Concrete structures that are standard are prone to cracking and brittle. They crack easily and are unable to stand up to tension. This is the reason the reason why engineers from San Francisco patented prestressed concrete in 1886. This revolutionary method of pre-pressuring concrete results in stronger structures by reducing momentum or deflection and also improving the ability of the concrete to withstand greater force and pressures from outside. But, while prestressed concrete was in use for over a half-century priorto 1951 it was the very initial North American prestressed concrete project was completed in Philadelphia, Pennsylvania as the Walnut Lane Memorial Bridge. At Permacast we will be looking into the process of prestressed concrete. We will discuss how it’s created as well as its advantages, and the various uses that prestressed concrete can be employed for.
What is the Process by which Concrete Created? Concrete How is it made?
Prestressed concrete is produced via a pre-tensioning process or a post-tensioning procedure where compressive strain can be applied to the concrete. Steel tendons, for instance, high-strength steel wires or alloys, are stretched to increase the stress in the concrete for the most flexible and durable product.
Pre-Tensioning
Prior to the concrete mix being put into the mold to cure, the strong steel tendons are stretched between 70-80 percent of their total strength.

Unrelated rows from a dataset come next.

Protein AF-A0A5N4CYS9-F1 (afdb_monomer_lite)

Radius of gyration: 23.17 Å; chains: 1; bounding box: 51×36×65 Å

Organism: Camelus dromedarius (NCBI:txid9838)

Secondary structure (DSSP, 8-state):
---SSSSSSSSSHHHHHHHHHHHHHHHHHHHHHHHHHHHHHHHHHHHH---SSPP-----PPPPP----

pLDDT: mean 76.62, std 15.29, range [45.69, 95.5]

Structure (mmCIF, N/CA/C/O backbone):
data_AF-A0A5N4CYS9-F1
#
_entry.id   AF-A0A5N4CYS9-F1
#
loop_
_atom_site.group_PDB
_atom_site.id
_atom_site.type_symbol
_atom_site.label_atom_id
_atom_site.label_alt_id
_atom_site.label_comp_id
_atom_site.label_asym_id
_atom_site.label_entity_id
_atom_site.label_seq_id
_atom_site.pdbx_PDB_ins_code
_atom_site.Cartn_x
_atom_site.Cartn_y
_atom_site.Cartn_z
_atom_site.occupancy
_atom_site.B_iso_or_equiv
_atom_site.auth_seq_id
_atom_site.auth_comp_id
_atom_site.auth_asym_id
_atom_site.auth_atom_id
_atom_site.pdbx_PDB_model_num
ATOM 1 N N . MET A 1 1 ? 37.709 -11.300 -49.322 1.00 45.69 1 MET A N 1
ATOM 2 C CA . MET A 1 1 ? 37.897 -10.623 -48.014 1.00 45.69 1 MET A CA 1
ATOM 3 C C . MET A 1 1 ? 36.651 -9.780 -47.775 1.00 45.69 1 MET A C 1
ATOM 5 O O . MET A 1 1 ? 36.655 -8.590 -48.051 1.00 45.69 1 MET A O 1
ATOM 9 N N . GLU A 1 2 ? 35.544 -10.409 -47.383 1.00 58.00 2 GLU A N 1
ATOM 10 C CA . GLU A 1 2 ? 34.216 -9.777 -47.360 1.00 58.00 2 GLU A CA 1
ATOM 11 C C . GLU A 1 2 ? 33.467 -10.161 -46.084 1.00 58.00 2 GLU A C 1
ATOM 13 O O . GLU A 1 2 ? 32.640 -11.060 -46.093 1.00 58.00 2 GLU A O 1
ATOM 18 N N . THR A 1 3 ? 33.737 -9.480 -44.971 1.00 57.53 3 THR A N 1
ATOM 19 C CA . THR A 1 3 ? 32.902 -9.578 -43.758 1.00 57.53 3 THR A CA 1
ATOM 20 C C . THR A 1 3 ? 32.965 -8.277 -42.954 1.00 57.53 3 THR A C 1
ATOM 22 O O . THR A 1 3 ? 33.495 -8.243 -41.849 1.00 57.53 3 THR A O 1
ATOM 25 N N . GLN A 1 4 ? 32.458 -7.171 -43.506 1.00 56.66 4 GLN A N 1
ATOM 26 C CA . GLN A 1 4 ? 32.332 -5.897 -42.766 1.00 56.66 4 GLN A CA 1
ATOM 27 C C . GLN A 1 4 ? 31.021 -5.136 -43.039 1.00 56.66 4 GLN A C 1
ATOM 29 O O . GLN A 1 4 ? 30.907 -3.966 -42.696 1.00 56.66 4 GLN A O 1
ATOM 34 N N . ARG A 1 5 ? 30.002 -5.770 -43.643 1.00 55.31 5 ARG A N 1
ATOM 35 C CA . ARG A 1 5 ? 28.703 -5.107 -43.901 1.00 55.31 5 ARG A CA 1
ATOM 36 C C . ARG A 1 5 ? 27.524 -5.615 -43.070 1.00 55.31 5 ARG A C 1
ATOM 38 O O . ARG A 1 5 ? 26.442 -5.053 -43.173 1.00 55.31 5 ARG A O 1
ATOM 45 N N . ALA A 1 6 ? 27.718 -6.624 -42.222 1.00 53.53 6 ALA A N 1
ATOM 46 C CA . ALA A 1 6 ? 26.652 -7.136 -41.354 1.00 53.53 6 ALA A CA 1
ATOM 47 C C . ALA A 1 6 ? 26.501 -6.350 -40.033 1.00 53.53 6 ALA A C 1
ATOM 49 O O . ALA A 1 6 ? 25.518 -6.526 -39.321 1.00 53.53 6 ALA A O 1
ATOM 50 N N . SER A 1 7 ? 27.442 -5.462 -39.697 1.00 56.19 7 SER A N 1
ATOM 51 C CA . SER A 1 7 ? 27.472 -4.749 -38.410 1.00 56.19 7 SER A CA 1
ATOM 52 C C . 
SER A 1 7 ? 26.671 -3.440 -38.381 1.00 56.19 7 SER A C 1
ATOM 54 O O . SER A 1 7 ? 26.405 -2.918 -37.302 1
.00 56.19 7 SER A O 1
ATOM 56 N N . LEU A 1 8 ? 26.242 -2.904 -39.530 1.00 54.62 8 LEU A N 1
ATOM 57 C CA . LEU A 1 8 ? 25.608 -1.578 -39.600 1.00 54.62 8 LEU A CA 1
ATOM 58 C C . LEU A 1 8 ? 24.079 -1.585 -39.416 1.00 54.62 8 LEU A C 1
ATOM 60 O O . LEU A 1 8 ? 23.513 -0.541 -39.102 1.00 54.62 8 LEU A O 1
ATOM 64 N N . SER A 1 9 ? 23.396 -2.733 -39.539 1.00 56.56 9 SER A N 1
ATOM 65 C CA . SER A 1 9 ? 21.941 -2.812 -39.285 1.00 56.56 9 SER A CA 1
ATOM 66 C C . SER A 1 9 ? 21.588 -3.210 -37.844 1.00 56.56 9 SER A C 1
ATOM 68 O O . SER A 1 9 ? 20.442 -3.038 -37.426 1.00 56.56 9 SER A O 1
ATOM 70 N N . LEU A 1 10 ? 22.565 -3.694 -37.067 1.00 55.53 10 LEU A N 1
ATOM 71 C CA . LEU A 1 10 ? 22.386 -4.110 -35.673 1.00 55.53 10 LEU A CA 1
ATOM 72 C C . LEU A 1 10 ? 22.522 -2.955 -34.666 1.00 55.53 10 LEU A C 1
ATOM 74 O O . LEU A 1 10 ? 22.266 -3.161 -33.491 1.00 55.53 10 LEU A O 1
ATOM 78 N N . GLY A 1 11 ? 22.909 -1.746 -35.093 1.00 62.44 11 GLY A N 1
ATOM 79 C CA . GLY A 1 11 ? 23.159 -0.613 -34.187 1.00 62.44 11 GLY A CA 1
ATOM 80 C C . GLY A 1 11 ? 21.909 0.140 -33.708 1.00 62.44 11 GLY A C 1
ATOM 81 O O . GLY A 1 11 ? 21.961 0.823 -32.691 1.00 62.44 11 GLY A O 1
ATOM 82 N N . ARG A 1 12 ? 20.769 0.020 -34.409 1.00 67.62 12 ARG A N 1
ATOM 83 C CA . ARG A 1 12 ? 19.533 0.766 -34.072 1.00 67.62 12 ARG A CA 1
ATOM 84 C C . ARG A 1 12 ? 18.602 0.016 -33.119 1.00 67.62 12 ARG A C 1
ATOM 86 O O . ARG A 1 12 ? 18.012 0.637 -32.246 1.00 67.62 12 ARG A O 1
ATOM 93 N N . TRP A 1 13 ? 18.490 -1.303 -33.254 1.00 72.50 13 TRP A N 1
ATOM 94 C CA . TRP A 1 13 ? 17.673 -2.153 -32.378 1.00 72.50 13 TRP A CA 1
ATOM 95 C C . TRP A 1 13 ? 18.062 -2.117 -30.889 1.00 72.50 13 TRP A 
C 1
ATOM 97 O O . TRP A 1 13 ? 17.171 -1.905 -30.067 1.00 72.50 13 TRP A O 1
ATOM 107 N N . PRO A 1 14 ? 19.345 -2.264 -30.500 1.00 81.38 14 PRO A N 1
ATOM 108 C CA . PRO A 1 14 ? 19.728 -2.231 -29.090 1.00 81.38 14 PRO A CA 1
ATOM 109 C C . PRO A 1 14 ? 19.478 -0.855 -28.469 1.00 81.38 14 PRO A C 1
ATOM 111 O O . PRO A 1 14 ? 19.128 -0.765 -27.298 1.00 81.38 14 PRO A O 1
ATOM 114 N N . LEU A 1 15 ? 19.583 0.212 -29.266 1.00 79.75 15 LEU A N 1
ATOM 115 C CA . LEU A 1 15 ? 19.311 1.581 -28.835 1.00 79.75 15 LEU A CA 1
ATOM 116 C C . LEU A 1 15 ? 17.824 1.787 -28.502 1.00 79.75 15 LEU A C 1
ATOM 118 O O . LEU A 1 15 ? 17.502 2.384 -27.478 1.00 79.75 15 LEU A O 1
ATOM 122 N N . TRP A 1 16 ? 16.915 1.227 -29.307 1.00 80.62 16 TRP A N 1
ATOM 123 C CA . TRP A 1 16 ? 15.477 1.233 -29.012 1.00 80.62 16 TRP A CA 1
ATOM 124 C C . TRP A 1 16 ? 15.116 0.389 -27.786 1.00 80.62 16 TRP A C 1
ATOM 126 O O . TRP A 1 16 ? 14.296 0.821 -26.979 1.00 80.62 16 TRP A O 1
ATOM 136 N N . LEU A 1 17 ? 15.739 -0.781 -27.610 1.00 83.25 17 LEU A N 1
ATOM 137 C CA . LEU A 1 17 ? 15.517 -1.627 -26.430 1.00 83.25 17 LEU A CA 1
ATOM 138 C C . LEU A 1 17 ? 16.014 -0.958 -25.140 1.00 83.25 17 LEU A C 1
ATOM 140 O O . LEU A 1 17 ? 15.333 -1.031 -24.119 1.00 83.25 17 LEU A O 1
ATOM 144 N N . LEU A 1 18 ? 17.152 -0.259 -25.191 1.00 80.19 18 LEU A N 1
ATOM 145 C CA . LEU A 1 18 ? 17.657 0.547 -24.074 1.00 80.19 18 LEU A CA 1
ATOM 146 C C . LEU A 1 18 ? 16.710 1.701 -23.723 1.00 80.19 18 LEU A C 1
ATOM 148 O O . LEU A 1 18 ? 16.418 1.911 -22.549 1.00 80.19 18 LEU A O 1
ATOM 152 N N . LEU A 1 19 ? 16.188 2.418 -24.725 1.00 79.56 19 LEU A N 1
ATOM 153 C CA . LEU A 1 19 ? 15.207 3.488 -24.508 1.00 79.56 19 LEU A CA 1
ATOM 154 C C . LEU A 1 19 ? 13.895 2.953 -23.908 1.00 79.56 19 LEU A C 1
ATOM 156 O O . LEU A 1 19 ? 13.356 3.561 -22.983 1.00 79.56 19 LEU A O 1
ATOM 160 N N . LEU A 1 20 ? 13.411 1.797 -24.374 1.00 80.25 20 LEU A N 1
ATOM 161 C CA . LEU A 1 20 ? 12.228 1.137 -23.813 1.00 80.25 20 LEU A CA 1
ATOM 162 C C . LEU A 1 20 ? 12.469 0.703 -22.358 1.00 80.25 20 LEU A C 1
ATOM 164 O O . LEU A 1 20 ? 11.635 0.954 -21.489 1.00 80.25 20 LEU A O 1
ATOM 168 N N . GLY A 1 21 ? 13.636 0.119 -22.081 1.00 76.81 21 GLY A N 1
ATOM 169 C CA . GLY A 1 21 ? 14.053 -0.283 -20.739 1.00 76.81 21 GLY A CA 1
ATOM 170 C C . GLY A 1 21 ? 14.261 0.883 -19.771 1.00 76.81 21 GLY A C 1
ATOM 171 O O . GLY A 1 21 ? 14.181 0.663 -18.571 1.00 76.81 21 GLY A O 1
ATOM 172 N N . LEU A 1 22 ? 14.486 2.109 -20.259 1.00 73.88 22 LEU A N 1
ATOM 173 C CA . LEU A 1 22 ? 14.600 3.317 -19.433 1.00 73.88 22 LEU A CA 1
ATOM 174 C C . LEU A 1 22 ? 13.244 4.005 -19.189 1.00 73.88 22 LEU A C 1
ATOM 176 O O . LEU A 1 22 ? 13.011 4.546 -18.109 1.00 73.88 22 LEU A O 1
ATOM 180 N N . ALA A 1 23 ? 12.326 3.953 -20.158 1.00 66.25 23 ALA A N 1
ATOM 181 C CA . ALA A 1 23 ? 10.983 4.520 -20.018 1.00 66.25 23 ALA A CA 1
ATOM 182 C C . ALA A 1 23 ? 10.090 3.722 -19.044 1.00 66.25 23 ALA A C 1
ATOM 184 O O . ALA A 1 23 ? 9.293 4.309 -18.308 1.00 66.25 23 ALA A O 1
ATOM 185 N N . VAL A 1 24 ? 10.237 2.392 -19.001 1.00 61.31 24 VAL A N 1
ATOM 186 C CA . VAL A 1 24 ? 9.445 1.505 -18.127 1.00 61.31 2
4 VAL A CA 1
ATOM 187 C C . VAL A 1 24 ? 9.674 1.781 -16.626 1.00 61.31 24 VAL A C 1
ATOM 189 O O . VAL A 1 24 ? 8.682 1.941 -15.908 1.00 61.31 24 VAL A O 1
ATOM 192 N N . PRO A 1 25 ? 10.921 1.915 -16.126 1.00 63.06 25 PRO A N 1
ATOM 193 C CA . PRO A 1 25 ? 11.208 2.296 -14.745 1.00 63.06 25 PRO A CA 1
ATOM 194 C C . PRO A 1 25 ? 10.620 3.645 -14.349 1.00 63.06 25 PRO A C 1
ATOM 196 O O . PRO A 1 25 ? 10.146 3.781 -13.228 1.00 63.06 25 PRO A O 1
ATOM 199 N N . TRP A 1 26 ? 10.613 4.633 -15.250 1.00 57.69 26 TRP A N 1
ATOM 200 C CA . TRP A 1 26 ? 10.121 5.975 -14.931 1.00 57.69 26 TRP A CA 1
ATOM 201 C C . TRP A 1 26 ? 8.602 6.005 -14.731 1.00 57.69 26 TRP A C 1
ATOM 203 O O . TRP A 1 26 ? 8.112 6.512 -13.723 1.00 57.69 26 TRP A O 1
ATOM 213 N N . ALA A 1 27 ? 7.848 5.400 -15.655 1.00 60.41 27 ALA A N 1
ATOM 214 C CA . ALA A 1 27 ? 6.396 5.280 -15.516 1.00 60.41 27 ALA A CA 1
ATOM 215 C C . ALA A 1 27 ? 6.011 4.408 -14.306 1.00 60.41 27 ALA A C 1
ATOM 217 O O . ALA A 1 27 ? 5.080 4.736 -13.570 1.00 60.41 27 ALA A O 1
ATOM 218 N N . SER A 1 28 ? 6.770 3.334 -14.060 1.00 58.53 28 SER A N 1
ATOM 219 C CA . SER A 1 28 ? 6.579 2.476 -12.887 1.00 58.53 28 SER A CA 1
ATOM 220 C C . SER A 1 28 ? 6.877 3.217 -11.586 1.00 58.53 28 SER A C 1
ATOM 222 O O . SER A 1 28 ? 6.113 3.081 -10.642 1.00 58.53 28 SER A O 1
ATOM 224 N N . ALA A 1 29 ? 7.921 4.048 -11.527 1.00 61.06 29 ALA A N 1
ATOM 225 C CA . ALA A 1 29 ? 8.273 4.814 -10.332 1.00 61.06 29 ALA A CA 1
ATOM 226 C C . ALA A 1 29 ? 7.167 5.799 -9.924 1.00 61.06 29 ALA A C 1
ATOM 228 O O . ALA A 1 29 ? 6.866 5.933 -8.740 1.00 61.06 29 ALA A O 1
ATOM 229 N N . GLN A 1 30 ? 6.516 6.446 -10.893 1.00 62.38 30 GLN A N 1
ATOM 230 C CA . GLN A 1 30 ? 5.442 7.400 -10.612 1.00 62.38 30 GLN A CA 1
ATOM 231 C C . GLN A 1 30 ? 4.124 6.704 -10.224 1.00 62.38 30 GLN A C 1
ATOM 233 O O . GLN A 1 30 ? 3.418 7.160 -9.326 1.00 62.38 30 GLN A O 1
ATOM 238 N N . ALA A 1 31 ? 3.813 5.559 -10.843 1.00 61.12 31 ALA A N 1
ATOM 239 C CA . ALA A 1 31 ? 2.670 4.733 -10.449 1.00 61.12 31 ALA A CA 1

After being stretched the concrete is then placed around the tendon to undergo curring, and the precasting procedure. When the concrete reaches its intended strength, based on the original design and these forces release and the steel can shrink back to its size. This is a transfer of forces that are prestressed to the steel as well as concrete since the concrete is in this pre-stressed state and strength even when it shrinks to its original size.
Post-Tensioning
In contrast to the pre-tensioning method post-tensioning permits the concrete mix to be poured, then dried first. After that, as the curved ducts are made using molds made from aluminum, plastic, or steel The concrete cures and becomes hard before the steel tendons being stretched into the ducts. Once the tendons made of steel are pulled.